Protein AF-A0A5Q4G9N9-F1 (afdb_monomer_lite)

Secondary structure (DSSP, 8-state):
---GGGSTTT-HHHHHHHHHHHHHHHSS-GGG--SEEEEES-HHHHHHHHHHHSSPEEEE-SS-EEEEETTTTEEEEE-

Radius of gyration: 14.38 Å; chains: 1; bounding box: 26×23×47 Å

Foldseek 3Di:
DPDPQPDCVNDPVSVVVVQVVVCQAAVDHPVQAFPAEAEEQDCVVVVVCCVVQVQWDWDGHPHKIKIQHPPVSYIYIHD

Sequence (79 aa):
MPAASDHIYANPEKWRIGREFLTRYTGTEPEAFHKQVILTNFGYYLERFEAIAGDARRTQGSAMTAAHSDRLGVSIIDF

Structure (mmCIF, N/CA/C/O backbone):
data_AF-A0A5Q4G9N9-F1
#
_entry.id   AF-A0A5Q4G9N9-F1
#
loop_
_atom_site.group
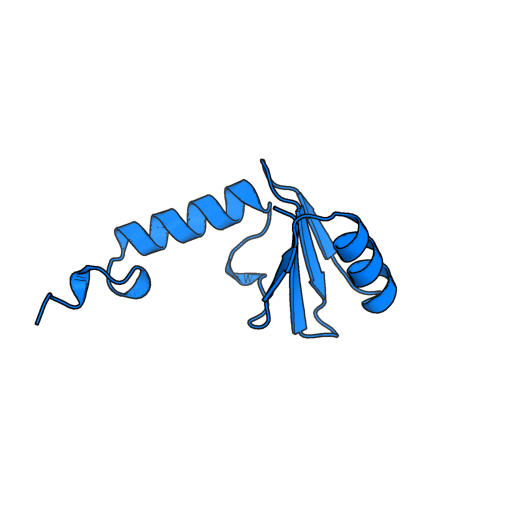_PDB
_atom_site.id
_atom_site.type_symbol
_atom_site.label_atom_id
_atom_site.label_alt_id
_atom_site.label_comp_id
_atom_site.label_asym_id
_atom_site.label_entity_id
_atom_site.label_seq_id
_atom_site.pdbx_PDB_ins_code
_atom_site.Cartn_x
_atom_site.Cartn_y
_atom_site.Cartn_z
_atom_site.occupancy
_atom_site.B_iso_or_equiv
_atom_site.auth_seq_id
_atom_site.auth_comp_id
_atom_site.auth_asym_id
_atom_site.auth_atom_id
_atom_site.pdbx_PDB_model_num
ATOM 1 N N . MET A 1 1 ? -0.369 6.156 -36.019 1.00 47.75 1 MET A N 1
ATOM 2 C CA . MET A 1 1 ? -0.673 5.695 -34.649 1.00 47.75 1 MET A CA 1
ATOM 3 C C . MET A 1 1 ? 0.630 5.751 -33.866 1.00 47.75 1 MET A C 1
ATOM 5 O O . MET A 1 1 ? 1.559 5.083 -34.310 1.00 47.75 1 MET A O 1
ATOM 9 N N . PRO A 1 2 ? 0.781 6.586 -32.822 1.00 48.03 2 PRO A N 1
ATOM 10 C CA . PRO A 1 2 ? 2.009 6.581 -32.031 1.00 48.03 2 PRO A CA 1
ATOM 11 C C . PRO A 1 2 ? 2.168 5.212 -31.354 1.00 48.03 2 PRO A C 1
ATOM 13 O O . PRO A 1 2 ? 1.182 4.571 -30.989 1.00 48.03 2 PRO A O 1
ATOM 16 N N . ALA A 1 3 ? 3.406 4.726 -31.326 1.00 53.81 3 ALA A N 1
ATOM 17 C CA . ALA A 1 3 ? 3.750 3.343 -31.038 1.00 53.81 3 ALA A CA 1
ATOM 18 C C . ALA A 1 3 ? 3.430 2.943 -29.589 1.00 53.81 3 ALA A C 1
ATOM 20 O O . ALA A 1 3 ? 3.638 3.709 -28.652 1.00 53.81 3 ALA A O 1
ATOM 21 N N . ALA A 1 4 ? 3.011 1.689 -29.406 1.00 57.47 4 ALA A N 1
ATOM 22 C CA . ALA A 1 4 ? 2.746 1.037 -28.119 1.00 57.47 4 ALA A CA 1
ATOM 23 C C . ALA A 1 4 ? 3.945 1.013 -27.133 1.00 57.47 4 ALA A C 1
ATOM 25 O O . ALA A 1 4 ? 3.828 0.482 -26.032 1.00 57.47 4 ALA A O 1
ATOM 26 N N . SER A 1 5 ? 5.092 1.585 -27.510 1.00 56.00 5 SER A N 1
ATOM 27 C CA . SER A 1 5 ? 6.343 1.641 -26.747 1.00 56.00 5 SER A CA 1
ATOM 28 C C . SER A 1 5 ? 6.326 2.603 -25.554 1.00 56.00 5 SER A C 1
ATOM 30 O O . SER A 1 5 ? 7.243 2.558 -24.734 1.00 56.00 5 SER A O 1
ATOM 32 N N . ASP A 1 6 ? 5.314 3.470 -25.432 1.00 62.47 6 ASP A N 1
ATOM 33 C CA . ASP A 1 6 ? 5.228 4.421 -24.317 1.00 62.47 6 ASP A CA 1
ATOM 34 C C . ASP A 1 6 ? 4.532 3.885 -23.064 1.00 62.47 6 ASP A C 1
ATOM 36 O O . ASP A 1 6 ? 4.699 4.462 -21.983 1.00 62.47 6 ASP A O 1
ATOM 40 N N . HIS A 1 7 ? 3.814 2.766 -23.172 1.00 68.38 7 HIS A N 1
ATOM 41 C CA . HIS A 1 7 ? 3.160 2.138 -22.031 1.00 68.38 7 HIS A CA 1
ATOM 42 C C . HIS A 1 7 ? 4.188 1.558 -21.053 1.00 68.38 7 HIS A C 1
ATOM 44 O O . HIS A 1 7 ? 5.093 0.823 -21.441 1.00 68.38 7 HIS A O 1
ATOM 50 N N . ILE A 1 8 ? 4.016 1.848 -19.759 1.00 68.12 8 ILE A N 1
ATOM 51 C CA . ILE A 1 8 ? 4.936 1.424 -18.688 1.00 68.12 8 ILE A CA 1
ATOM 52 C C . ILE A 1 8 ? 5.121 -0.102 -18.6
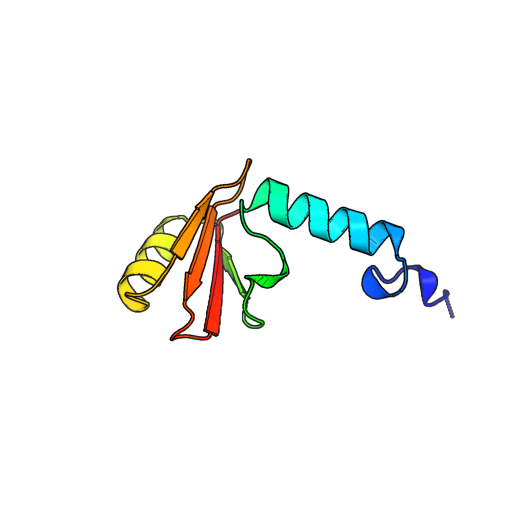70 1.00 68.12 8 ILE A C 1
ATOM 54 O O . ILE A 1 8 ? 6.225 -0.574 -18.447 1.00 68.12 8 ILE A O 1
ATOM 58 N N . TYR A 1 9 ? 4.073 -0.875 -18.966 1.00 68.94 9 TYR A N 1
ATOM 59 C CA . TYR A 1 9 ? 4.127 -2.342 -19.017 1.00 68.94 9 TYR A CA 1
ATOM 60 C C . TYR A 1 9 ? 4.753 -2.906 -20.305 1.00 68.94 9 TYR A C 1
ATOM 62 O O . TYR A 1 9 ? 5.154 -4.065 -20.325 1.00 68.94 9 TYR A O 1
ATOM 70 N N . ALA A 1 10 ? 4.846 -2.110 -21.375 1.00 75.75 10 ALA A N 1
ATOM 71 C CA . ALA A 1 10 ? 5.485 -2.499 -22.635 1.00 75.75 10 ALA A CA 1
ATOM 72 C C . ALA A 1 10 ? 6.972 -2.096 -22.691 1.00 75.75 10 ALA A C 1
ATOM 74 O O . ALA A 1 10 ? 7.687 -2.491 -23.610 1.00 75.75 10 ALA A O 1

= = = = = = =

▶ Required work:
Set down the entries above word for word, but drop any image.

▶ Written solution:
Protein AF-A0A5Q4G9N9-F1 (afdb_monomer_lite)

Secondary structure (DSSP, 8-state):
---GGGSTTT-HHHHHHHHHHHHHHHSS-GGG--SEEEEES-HHHHHHHHHHHSSPEEEE-SS-EEEEETTTTEEEEE-

Radius of gyration: 14.38 Å; chains: 1; bounding box: 26×23×47 Å

Foldseek 3Di:
DPDPQPDCVNDPVSVVVVQVVVCQAAVDHPVQAFPAEAEEQDCVVVVVCCVVQVQWDWDGHPHKIKIQHPPVSYIYIHD

Sequence (79 aa):
MPAASDHIYANPEKWRIGREFLTRYTGTEPEAFHKQVILTNFGYYLERFEAIAGDARRTQGSAMTAAHSDRLGVSIIDF

Structure (mmCIF, N/CA/C/O backbone):
data_AF-A0A5Q4G9N9-F1
#
_entry.id   AF-A0A5Q4G9N9-F1
#
loop_
_atom_site.group
_PDB
_atom_site.id
_atom_site.type_symbol
_atom_site.label_atom_id
_atom_site.label_alt_id
_atom_site.label_comp_id
_atom_site.label_asym_id
_atom_site.label_entity_id
_atom_site.label_seq_id
_atom_site.pdbx_PDB_ins_code
_atom_site.Cartn_x
_atom_site.Cartn_y
_atom_site.Cartn_z
_atom_site.occupancy
_atom_site.B_iso_or_equiv
_atom_site.auth_seq_id
_atom_site.auth_comp_id
_atom_site.auth_asym_id
_atom_site.auth_atom_id
_atom_site.pdbx_PDB_model_num
ATOM 1 N N . MET A 1 1 ? -0.369 6.156 -36.019 1.00 47.75 1 MET A N 1
ATOM 2 C CA . MET A 1 1 ? -0.673 5.695 -34.649 1.00 47.75 1 MET A CA 1
ATOM 3 C C . MET A 1 1 ? 0.630 5.751 -33.866 1.00 47.75 1 MET A C 1
ATOM 5 O O . MET A 1 1 ? 1.559 5.083 -34.310 1.00 47.75 1 MET A O 1
ATOM 9 N N . PRO A 1 2 ? 0.781 6.586 -32.822 1.00 48.03 2 PRO A N 1
ATOM 10 C CA . PRO A 1 2 ? 2.009 6.581 -32.031 1.00 48.03 2 PRO A CA 1
ATOM 11 C C . PRO A 1 2 ? 2.168 5.212 -31.354 1.00 48.03 2 PRO A C 1
ATOM 13 O O . PRO A 1 2 ? 1.182 4.571 -30.989 1.00 48.03 2 PRO A O 1
ATOM 16 N N . ALA A 1 3 ? 3.406 4.726 -31.326 1.00 53.81 3 ALA A N 1
ATOM 17 C CA . ALA A 1 3 ? 3.750 3.343 -31.038 1.00 53.81 3 ALA A CA 1
ATOM 18 C C . ALA A 1 3 ? 3.430 2.943 -29.589 1.00 53.81 3 ALA A C 1
ATOM 20 O O . ALA A 1 3 ? 3.638 3.709 -28.652 1.00 53.81 3 ALA A O 1
ATOM 21 N N . ALA A 1 4 ? 3.011 1.689 -29.406 1.00 57.47 4 ALA A N 1
ATOM 22 C CA . ALA A 1 4 ? 2.746 1.037 -28.119 1.00 57.47 4 ALA A CA 1
ATOM 23 C C . ALA A 1 4 ? 3.945 1.013 -27.133 1.00 57.47 4 ALA A C 1
ATOM 25 O O . ALA A 1 4 ? 3.828 0.482 -26.032 1.00 57.47 4 ALA A O 1
ATOM 26 N N . SER A 1 5 ? 5.092 1.585 -27.510 1.00 56.00 5 SER A N 1
ATOM 27 C CA . SER A 1 5 ? 6.343 1.641 -26.747 1.00 56.00 5 SER A CA 1
ATOM 28 C C . SER A 1 5 ? 6.326 2.603 -25.554 1.00 56.00 5 SER A C 1
ATOM 30 O O . SER A 1 5 ? 7.243 2.558 -24.734 1.00 56.00 5 SER A O 1
ATOM 32 N N . ASP A 1 6 ? 5.314 3.470 -25.432 1.00 62.47 6 ASP A N 1
ATOM 33 C CA . ASP A 1 6 ? 5.228 4.421 -24.317 1.00 62.47 6 ASP A CA 1
ATOM 34 C C . ASP A 1 6 ? 4.532 3.885 -23.064 1.00 62.47 6 ASP A C 1
ATOM 36 O O . ASP A 1 6 ? 4.699 4.462 -21.983 1.00 62.47 6 ASP A O 1
ATOM 40 N N . HIS A 1 7 ? 3.814 2.766 -23.172 1.00 68.38 7 HIS A N 1
ATOM 41 C CA . HIS A 1 7 ? 3.160 2.138 -22.031 1.00 68.38 7 HIS A CA 1
ATOM 42 C C . HIS A 1 7 ? 4.188 1.558 -21.053 1.00 68.38 7 HIS A C 1
ATOM 44 O O . HIS A 1 7 ? 5.093 0.823 -21.441 1.00 68.38 7 HIS A O 1
ATOM 50 N N . ILE A 1 8 ? 4.016 1.848 -19.759 1.00 68.12 8 ILE A N 1
ATOM 51 C CA . ILE A 1 8 ? 4.936 1.424 -18.688 1.00 68.12 8 ILE A CA 1
ATOM 52 C C . ILE A 1 8 ? 5.121 -0.102 -18.6
70 1.00 68.12 8 ILE A C 1
ATOM 54 O O . ILE A 1 8 ? 6.225 -0.574 -18.447 1.00 68.12 8 ILE A O 1
ATOM 58 N N . TYR A 1 9 ? 4.073 -0.875 -18.966 1.00 68.94 9 TYR A N 1
ATOM 59 C CA . TYR A 1 9 ? 4.127 -2.342 -19.017 1.00 68.94 9 TYR A CA 1
ATOM 60 C C . TYR A 1 9 ? 4.753 -2.906 -20.305 1.00 68.94 9 TYR A C 1
ATOM 62 O O . TYR A 1 9 ? 5.154 -4.065 -20.325 1.00 68.94 9 TYR A O 1
ATOM 70 N N . ALA A 1 10 ? 4.846 -2.110 -21.375 1.00 75.75 10 ALA A N 1
ATOM 71 C CA . ALA A 1 10 ? 5.485 -2.499 -22.635 1.00 75.75 10 ALA A CA 1
ATOM 72 C C . ALA A 1 10 ? 6.972 -2.096 -22.691 1.00 75.75 10 ALA A C 1
ATOM 74 O O . ALA A 1 10 ? 7.687 -2.491 -23.610 1.00 75.75 10 ALA A O 1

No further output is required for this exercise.